Print the records below from the first line through the line containing "IPR001387 Cro/C1-type, helix-turn-helix domain [PS50943]", both included, word for word.

··· Information shown ···

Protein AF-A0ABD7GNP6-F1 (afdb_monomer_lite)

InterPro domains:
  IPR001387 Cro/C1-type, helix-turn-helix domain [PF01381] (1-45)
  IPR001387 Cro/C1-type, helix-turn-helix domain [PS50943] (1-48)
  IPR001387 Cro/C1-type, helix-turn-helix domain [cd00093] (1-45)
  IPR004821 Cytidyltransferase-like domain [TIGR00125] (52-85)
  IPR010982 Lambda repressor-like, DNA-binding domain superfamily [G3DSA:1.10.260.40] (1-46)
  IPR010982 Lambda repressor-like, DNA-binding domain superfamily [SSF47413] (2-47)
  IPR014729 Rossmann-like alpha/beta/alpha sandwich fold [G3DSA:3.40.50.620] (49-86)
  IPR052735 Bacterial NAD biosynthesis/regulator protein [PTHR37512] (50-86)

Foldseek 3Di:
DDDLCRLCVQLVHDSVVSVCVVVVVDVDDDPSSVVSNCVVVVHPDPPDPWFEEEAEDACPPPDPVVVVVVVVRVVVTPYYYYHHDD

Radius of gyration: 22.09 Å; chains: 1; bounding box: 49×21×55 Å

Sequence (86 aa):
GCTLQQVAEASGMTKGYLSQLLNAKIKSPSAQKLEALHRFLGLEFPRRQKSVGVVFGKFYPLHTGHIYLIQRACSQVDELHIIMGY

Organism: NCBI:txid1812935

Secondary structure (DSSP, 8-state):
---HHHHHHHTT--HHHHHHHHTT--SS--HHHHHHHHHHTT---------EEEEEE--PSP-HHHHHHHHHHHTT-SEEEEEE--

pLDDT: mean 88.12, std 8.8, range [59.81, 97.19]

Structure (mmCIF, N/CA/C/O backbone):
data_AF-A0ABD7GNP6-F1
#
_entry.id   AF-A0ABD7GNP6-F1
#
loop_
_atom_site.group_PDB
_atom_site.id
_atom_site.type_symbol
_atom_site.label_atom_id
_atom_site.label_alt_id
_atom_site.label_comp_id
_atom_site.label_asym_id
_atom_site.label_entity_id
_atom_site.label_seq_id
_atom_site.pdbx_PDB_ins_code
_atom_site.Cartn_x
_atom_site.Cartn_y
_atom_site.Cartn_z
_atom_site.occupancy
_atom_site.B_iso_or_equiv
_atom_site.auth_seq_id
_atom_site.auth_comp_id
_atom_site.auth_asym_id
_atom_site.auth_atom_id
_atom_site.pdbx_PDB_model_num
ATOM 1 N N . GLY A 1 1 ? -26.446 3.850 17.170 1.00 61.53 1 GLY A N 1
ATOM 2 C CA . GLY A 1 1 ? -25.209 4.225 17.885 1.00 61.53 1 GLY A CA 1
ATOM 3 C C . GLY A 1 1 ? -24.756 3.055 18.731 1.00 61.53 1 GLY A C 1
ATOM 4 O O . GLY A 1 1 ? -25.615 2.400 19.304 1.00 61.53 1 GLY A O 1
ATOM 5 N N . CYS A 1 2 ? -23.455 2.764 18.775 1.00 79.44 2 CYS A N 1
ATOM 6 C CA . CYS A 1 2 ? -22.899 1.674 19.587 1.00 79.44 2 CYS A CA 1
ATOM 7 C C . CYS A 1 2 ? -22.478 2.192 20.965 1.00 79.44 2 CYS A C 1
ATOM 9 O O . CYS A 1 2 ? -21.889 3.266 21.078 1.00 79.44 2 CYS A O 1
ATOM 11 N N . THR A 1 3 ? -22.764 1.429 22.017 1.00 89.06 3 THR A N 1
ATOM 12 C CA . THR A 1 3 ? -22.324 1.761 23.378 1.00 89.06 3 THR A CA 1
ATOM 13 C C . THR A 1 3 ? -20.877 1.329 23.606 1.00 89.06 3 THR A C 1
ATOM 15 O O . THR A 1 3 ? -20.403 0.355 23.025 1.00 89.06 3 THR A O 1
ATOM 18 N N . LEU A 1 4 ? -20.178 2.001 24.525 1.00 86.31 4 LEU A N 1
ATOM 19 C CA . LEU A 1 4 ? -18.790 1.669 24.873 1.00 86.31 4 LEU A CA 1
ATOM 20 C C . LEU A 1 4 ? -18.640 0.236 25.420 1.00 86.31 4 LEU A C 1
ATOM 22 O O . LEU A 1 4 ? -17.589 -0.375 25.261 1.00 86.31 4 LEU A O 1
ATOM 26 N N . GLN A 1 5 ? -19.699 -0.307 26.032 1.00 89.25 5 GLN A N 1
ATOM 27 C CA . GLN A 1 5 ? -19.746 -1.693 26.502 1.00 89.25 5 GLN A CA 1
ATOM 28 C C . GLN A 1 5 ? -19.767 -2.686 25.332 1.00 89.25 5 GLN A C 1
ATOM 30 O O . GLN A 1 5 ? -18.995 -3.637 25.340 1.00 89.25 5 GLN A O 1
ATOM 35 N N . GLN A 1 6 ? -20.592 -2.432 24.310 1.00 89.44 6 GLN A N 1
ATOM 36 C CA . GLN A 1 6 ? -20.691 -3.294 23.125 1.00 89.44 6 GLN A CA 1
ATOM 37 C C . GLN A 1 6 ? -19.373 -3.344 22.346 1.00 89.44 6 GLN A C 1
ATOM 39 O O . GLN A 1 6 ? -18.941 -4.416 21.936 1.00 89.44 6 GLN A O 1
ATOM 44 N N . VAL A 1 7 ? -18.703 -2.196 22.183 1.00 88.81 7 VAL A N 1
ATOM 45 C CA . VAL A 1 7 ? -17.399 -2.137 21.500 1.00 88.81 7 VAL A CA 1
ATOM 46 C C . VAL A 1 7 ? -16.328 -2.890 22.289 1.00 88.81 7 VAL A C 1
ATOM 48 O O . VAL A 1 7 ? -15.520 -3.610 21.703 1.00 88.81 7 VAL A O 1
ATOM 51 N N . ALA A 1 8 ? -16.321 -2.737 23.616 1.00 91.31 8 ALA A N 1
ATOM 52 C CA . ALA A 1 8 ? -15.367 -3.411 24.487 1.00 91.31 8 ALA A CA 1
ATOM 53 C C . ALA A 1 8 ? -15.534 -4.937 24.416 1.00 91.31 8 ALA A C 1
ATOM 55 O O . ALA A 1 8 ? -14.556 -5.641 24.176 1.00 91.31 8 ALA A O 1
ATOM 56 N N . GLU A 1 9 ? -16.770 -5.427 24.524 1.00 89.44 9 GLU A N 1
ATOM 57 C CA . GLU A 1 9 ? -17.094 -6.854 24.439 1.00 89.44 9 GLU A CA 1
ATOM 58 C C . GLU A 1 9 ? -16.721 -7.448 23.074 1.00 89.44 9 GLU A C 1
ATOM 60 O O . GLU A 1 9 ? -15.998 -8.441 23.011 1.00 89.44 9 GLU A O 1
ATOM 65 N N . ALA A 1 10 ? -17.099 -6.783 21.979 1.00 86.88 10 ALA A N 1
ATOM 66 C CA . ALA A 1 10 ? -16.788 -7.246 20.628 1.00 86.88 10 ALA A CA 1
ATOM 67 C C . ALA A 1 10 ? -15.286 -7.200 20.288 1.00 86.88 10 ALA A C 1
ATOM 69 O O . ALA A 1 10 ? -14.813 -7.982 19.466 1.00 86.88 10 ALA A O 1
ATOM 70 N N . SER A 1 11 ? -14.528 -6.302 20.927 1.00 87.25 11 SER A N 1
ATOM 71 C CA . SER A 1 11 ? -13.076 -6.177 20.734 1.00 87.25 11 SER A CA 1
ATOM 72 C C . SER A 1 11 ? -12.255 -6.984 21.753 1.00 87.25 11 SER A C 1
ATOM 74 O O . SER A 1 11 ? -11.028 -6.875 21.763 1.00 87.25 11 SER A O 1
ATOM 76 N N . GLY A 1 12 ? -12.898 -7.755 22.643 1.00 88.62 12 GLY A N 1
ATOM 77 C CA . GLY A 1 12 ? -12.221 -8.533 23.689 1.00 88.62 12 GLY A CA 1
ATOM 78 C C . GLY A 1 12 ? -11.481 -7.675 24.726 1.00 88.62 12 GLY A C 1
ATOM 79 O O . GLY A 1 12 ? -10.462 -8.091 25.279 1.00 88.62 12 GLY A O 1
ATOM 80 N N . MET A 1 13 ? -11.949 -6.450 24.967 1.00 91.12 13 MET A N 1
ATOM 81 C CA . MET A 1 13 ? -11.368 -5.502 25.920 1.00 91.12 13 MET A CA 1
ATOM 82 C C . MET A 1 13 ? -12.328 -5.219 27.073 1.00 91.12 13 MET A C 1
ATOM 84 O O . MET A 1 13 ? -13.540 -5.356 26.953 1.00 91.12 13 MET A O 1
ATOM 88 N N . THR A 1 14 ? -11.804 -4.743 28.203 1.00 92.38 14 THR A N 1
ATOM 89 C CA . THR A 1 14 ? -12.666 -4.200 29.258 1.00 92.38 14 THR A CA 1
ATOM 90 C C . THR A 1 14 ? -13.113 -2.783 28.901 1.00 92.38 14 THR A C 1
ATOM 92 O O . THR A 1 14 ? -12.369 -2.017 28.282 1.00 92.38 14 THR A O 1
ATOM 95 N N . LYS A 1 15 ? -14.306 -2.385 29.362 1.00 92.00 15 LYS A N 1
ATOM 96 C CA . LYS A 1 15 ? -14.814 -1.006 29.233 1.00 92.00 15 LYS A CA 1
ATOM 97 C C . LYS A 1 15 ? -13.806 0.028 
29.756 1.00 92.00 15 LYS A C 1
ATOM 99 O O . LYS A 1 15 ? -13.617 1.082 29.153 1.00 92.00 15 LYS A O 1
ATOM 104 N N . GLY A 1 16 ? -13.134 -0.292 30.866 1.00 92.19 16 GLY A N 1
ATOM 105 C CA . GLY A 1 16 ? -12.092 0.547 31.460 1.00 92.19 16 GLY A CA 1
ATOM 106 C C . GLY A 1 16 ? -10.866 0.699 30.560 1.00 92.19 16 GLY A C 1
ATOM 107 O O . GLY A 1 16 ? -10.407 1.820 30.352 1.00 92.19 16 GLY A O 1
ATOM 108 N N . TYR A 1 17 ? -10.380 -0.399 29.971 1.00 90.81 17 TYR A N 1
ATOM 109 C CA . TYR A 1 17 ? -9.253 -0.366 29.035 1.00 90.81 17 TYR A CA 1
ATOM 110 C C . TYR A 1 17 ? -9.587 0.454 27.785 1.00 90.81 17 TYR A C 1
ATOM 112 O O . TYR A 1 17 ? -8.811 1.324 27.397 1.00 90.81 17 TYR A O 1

···

| Solution to this exercise |
Protein AF-A0ABD7GNP6-F1 (afdb_monomer_lite)

InterPro domains:
  IPR001387 Cro/C1-type, helix-turn-helix domain [PF01381] (1-45)
  IPR001387 Cro/C1-type, helix-turn-helix domain [PS50943] (1-48)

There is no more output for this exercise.